J. L. Cherry
Capitolo 73
e perciò noi non siamo sorpresi per trovarlo subito confessando a
il trucco che lui aveva tentato. Lui rispose a Montgomery:--
"Helpstone, maggio 8, 1826.
Il mio caro Signore,--
Io non perderò nessun momento di entrata che risponde alla Sua lettera, per io ero estremamente
si dilettato incontrare così il genere un avviso da un poeta così distinto come
Lei; e se è la vanità per ammetterlo, è, io spero, un
vanità di troppo onesto una natura per avere vergogna di--almeno io penso di sì,
e sempre può.

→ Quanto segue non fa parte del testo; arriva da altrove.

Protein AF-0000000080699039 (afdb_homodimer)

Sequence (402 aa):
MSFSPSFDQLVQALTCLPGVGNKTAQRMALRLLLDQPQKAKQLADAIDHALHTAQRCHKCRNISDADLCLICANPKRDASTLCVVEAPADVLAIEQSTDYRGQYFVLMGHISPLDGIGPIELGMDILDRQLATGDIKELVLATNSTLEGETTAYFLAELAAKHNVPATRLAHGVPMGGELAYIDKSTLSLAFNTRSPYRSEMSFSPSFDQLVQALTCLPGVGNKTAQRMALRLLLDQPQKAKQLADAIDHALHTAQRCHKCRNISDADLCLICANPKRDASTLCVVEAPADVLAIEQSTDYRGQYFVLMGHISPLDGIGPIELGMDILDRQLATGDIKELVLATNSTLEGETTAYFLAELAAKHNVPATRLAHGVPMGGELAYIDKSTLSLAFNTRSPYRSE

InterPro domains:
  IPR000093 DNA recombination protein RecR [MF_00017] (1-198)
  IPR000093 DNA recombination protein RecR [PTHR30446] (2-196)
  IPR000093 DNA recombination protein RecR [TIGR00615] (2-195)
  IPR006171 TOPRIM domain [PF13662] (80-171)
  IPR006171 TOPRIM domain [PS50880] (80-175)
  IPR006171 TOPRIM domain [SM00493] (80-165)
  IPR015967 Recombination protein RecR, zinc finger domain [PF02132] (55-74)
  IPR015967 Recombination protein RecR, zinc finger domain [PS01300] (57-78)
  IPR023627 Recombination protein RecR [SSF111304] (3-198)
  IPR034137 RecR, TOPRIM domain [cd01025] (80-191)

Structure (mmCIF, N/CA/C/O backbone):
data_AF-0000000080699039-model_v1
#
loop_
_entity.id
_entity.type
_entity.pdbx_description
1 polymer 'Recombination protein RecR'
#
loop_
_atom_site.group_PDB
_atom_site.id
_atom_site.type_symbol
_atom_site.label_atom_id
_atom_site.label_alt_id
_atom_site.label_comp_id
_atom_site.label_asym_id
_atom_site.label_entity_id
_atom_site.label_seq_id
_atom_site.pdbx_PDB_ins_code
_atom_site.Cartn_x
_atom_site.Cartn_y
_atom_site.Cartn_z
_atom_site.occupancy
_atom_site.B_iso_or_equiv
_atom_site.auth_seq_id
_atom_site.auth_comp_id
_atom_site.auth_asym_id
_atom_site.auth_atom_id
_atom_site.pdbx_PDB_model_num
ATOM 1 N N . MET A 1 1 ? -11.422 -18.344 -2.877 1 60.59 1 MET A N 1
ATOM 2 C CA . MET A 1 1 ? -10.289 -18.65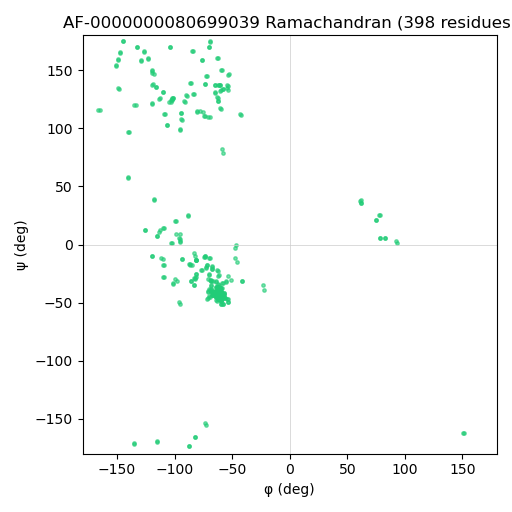6 -2.018 1 60.59 1 MET A CA 1
ATOM 3 C C . MET A 1 1 ? -9.094 -19.125 -2.846 1 60.59 1 MET A C 1
ATOM 5 O O . MET A 1 1 ? -9.25 -19.875 -3.811 1 60.59 1 MET A O 1
ATOM 9 N N . SER A 1 2 ? -7.789 -18.406 -2.775 1 80.5 2 SER A N 1
ATOM 10 C CA . SER A 1 2 ? -6.586 -18.688 -3.557 1 80.5 2 SER A CA 1
ATOM 11 C C . SER A 1 2 ? -5.895 -19.953 -3.082 1 80.5 2 SER A C 1
ATOM 13 O O . SER A 1 2 ? -6.555 -20.906 -2.654 1 80.5 2 SER A O 1
ATOM 15 N N . PHE A 1 3 ? -4.734 -20.078 -3.248 1 86.94 3 PHE A N 1
ATOM 16 C CA . PHE A 1 3 ? -3.838 -21.203 -3.012 1 86.94 3 PHE A CA 1
ATOM 17 C C . PHE A 1 3 ? -3.146 -21.078 -1.661 1 86.94 3 PHE A C 1
ATOM 19 O O . PHE A 1 3 ? -2.457 -22 -1.218 1 86.94 3 PHE A O 1
ATOM 26 N N . SER A 1 4 ? -3.445 -20.141 -0.819 1 94.69 4 SER A N 1
ATOM 27 C CA . SER A 1 4 ? -2.754 -19.875 0.437 1 94.69 4 SER A CA 1
ATOM 28 C C . SER A 1 4 ? -3.566 -18.938 1.324 1 94.69 4 SER A C 1
ATOM 30 O O . SER A 1 4 ? -3.768 -17.766 0.984 1 94.69 4 SER A O 1
ATOM 32 N N . PRO A 1 5 ? -4.012 -19.453 2.523 1 95.5 5 PRO A N 1
ATOM 33 C CA . PRO A 1 5 ? -4.781 -18.594 3.436 1 95.5 5 PRO A CA 1
ATOM 34 C C . PRO A 1 5 ? -4.016 -17.344 3.857 1 95.5 5 PRO A C 1
ATOM 36 O O . PRO A 1 5 ? -4.602 -16.266 3.961 1 95.5 5 PRO A O 1
ATOM 39 N N . SER A 1 6 ? -2.727 -17.484 4.148 1 96.75 6 SER A N 1
ATOM 40 C CA . SER A 1 6 ? -1.938 -16.328 4.555 1 96.75 6 SER A CA 1
ATOM 41 C C . SER A 1 6 ? -1.839 -15.297 3.432 1 96.75 6 SER A C 1
ATOM 43 O O . SER A 1 6 ? -1.836 -14.086 3.684 1 96.75 6 SER A O 1
ATOM 45 N N . PHE A 1 7 ? -1.751 -15.766 2.199 1 97.31 7 PHE A N 1
ATOM 46 C CA . PHE A 1 7 ? -1.782 -14.875 1.044 1 97.31 7 PHE A CA 1
ATOM 47 C C . PHE A 1 7 ? -3.104 -14.117 0.98 1 97.31 7 PHE A C 1
ATOM 49 O O . PHE A 1 7 ? -3.117 -12.898 0.792 1 97.31 7 PHE A O 1
ATOM 56 N N . ASP A 1 8 ? -4.191 -14.805 1.176 1 97.31 8 ASP A N 1
ATOM 57 C CA . ASP A 1 8 ? -5.516 -14.195 1.12 1 97.31 8 ASP A CA 1
ATOM 58 C C . ASP A 1 8 ? -5.676 -13.133 2.207 1 97.31 8 ASP A C 1
ATOM 60 O O . ASP A 1 8 ? -6.254 -12.07 1.967 1 97.31 8 ASP A O 1
ATOM 64 N N . GLN A 1 9 ? -5.242 -13.477 3.348 1 97.69 9 GLN A N 1
ATOM 65 C CA . GLN A 1 9 ? -5.316 -12.539 4.461 1 97.69 9 GLN A CA 1
ATOM 66 C C . GLN A 1 9 ? -4.52 -11.273 4.16 1 97.69 9 GLN A C 1
ATOM 68 O O . GLN A 1 9 ? -4.953 -10.164 4.492 1 97.69 9 GLN A O 1
ATOM 73 N N . LEU A 1 10 ? -3.363 -11.477 3.572 1 98.25 10 LEU A N 1
ATOM 74 C CA . LEU A 1 10 ? -2.531 -10.336 3.217 1 98.25 10 LEU A CA 1
ATOM 75 C C . LEU A 1 10 ? -3.221 -9.469 2.166 1 98.25 10 LEU A C 1
ATOM 77 O O . LEU A 1 10 ? -3.221 -8.242 2.271 1 98.25 10 LEU A O 1
ATOM 81 N N . VAL A 1 11 ? -3.77 -10.102 1.16 1 98.12 11 VAL A N 1
ATOM 82 C CA . VAL A 1 11 ? -4.496 -9.383 0.117 1 98.12 11 VAL A CA 1
ATOM 83 C C . VAL A 1 11 ? -5.613 -8.555 0.743 1 98.12 11 VAL A C 1
ATOM 85 O O . VAL A 1 11 ? -5.758 -7.363 0.446 1 98.12 11 VAL A O 1
ATOM 88 N N . GLN A 1 12 ? -6.363 -9.133 1.646 1 98.06 12 GLN A N 1
ATOM 89 C CA . GLN A 1 12 ? -7.465 -8.445 2.311 1 98.06 12 GLN A CA 1
ATOM 90 C C . GLN A 1 12 ? -6.957 -7.262 3.127 1 98.06 12 GLN A C 1
ATOM 92 O O . GLN A 1 12 ? -7.555 -6.184 3.104 1 98.06 12 GLN A O 1
ATOM 97 N N . ALA A 1 13 ? -5.922 -7.453 3.836 1 98.5 13 ALA A N 1
ATOM 98 C CA . ALA A 1 13 ? -5.367 -6.402 4.68 1 98.5 13 ALA A CA 1
ATOM 99 C C . ALA A 1 13 ? -4.895 -5.219 3.844 1 98.5 13 ALA A C 1
ATOM 101 O O . ALA A 1 13 ? -5.035 -4.062 4.254 1 98.5 13 ALA A O 1
ATOM 102 N N . LEU A 1 14 ? -4.348 -5.496 2.686 1 98.5 14 LEU A N 1
ATOM 103 C CA . LEU A 1 14 ? -3.795 -4.457 1.822 1 98.5 14 LEU A CA 1
ATOM 104 C C . LEU A 1 14 ? -4.902 -3.555 1.284 1 98.5 14 LEU A C 1
ATOM 106 O O . LEU A 1 14 ? -4.637 -2.426 0.865 1 98.5 14 LEU A O 1
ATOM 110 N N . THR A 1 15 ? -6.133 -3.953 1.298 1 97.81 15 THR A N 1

Ma la Sua domanda pressocché mi fa sentirsi vergognoso a
possieda all'estensione della falsità che io ho commesso; ed ancora io non voglio
lo raddoppi aggiungendo una ripetizione dell'offesa. Io devo confessare
Lei che il poema è il mio, e che il libro da donde lui era
finto di essere stato trascritto non ha esistenza (che io so di)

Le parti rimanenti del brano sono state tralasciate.